> _WORK ITEM_
Produce word for word the lines of the data below running from the one that has "ATOM 21 C CA" to the one that has "ATOM 39 N N", inclusive, and no others.

> _AVAILABLE DATA_
__________

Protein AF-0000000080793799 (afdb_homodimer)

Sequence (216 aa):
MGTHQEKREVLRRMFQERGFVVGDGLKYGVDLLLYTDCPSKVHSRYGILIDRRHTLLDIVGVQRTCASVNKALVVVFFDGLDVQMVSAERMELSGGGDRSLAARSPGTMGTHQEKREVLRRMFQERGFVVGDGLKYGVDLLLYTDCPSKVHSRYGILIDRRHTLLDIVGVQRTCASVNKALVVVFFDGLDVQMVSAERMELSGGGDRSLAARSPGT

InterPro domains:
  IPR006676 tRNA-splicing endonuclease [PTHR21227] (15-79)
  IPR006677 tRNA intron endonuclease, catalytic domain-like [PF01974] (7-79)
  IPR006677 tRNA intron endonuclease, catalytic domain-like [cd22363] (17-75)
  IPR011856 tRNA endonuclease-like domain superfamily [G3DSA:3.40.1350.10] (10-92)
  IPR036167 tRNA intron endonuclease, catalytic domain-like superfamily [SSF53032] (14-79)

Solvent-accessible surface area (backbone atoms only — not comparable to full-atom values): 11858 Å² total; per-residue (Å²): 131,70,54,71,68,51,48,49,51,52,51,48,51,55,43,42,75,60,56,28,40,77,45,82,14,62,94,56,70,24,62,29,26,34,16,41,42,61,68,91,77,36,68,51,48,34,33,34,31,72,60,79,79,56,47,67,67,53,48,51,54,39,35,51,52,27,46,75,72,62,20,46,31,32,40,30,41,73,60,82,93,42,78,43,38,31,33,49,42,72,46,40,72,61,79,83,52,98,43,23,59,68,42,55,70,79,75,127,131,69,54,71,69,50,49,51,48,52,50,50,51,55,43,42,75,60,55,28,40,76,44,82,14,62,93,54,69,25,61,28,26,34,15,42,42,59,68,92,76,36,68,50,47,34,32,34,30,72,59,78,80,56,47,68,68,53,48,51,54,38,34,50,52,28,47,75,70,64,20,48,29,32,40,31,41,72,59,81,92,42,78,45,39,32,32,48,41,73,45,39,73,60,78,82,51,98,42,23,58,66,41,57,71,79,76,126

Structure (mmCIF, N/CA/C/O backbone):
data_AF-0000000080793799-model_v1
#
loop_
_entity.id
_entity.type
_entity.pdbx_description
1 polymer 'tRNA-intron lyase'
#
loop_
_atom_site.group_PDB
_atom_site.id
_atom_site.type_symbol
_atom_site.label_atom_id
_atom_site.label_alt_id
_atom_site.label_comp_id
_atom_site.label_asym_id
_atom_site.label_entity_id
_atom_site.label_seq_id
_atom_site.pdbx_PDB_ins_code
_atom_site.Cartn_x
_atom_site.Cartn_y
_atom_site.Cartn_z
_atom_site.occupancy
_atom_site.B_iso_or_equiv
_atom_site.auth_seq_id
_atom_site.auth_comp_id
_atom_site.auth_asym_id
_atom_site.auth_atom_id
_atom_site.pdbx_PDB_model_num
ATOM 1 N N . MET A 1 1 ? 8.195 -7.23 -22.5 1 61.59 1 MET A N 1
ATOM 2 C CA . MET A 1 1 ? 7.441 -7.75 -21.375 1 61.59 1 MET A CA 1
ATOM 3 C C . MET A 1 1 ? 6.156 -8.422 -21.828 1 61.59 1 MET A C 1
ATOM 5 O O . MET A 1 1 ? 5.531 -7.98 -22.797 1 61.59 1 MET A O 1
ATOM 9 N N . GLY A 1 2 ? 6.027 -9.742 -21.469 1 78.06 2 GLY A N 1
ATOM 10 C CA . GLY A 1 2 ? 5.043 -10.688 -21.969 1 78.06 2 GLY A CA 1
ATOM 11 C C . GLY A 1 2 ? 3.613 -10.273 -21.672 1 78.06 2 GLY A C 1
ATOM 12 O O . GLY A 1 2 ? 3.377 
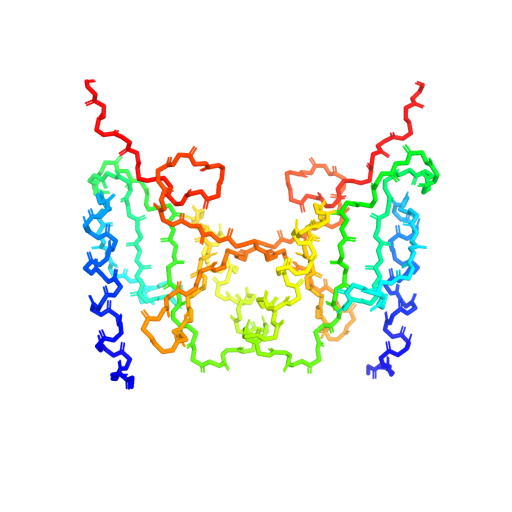-9.211 -21.078 1 78.06 2 GLY A O 1
ATOM 13 N N . THR A 1 3 ? 2.76 -10.82 -22.312 1 91.75 3 THR A N 1
ATOM 14 C CA . THR A 1 3 ? 1.328 -10.648 -22.094 1 91.75 3 THR A CA 1
ATOM 15 C C . THR A 1 3 ? 1 -10.75 -20.609 1 91.75 3 THR A C 1
ATOM 17 O O . THR A 1 3 ? 1.843 -11.164 -19.797 1 91.75 3 THR A O 1
ATOM 20 N N . HIS A 1 4 ? -0.166 -10.266 -20.203 1 94.44 4 HIS A N 1
ATOM 21 C CA . HIS A 1 4 ? -0.636 -10.383 -18.828 1 94.44 4 HIS A CA 1
ATOM 22 C C . HIS A 1 4 ? -0.598 -11.836 -18.359 1 94.44 4 HIS A C 1
ATOM 24 O O . HIS A 1 4 ? -0.172 -12.117 -17.234 1 94.44 4 HIS A O 1
ATOM 30 N N . GLN A 1 5 ? -1.033 -12.703 -19.25 1 94.94 5 GLN A N 1
ATOM 31 C CA . GLN A 1 5 ? -1.045 -14.125 -18.922 1 94.94 5 GLN A CA 1
ATOM 32 C C . GLN A 1 5 ? 0.367 -14.641 -18.656 1 94.94 5 GLN A C 1
ATOM 34 O O . GLN A 1 5 ? 0.58 -15.445 -17.75 1 94.94 5 GLN A O 1
ATOM 39 N N . GLU A 1 6 ? 1.269 -14.203 -19.438 1 94.88 6 GLU A N 1
ATOM 40 C CA . GLU A 1 6 ? 2.658 -14.609 -19.234 1 94.88 6 GLU A CA 1
ATOM 41 C C . GLU A 1 6 ? 3.203 -14.094 -17.906 1 94.88 6 GLU A C 1
ATOM 43 O O . GLU A 1 6 ? 3.912 -14.82 -17.203 1 94.88 6 GLU A O 1
ATOM 48 N N . LYS A 1 7 ? 2.881 -12.875 -17.609 1 95.38 7 LYS A N 1
ATOM 49 C CA . LYS A 1 7 ? 3.283 -12.297 -16.328 1 95.38 7 LYS A CA 1
ATOM 50 C C . LYS A 1 7 ? 2.697 -13.086 -15.156 1 95.38 7 LYS A C 1
ATOM 52 O O . LYS A 1 7 ? 3.387 -13.344 -14.172 1 95.38 7 LYS A O 1
ATOM 57 N N . ARG A 1 8 ? 1.468 -13.398 -15.305 1 96.62 8 ARG A N 1
ATOM 58 C CA . ARG A 1 8 ? 0.794 -14.195 -14.289 1 96.62 8 ARG A CA 1
ATOM 59 C C . ARG A 1 8 ? 1.518 -15.523 -14.062 1 96.62 8 ARG A C 1
ATOM 61 O O . ARG A 1 8 ? 1.715 -15.945 -12.922 1 96.62 8 ARG A O 1
ATOM 68 N N . GLU A 1 9 ? 1.863 -16.109 -15.102 1 96.44 9 GLU A N 1
ATOM 69 C CA . GLU A 1 9 ? 2.553 -17.391 -15.008 1 96.44 9 GLU A CA 1
ATOM 70 C C . GLU A 1 9 ? 3.936 -17.234 -14.383 1 96.44 9 GLU A C 1
ATOM 72 O O . GLU A 1 9 ? 4.379 -18.094 -13.617 1 96.44 9 GLU A O 1
ATOM 77 N N . VAL A 1 10 ? 4.598 -16.234 -14.781 1 95.5 10 VAL A N 1
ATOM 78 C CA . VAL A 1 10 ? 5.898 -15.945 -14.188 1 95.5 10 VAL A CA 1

__________

> _TASK SOLUTION_
ATOM 21 C CA . HIS A 1 4 ? -0.636 -10.383 -18.828 1 94.44 4 HIS A CA 1
ATOM 22 C C . HIS A 1 4 ? -0.598 -11.836 -18.359 1 94.44 4 HIS A C 1
ATOM 24 O O . HIS A 1 4 ? -0.172 -12.117 -17.234 1 94.44 4 HIS A O 1
ATOM 30 N N . GLN A 1 5 ? -1.033 -12.703 -19.25 1 94.94 5 GLN A N 1
ATOM 31 C CA . GLN A 1 5 ? -1.045 -14.125 -18.922 1 94.94 5 GLN A CA 1
ATOM 32 C C . GLN A 1 5 ? 0.367 -14.641 -18.656 1 94.94 5 GLN A C 1
ATOM 34 O O . GLN A 1 5 ? 0.58 -15.445 -17.75 1 94.94 5 GLN A O 1
ATOM 39 N N . GLU A 1 6 ? 1.269 -14.203 -19.438 1 94.88 6 GLU A N 1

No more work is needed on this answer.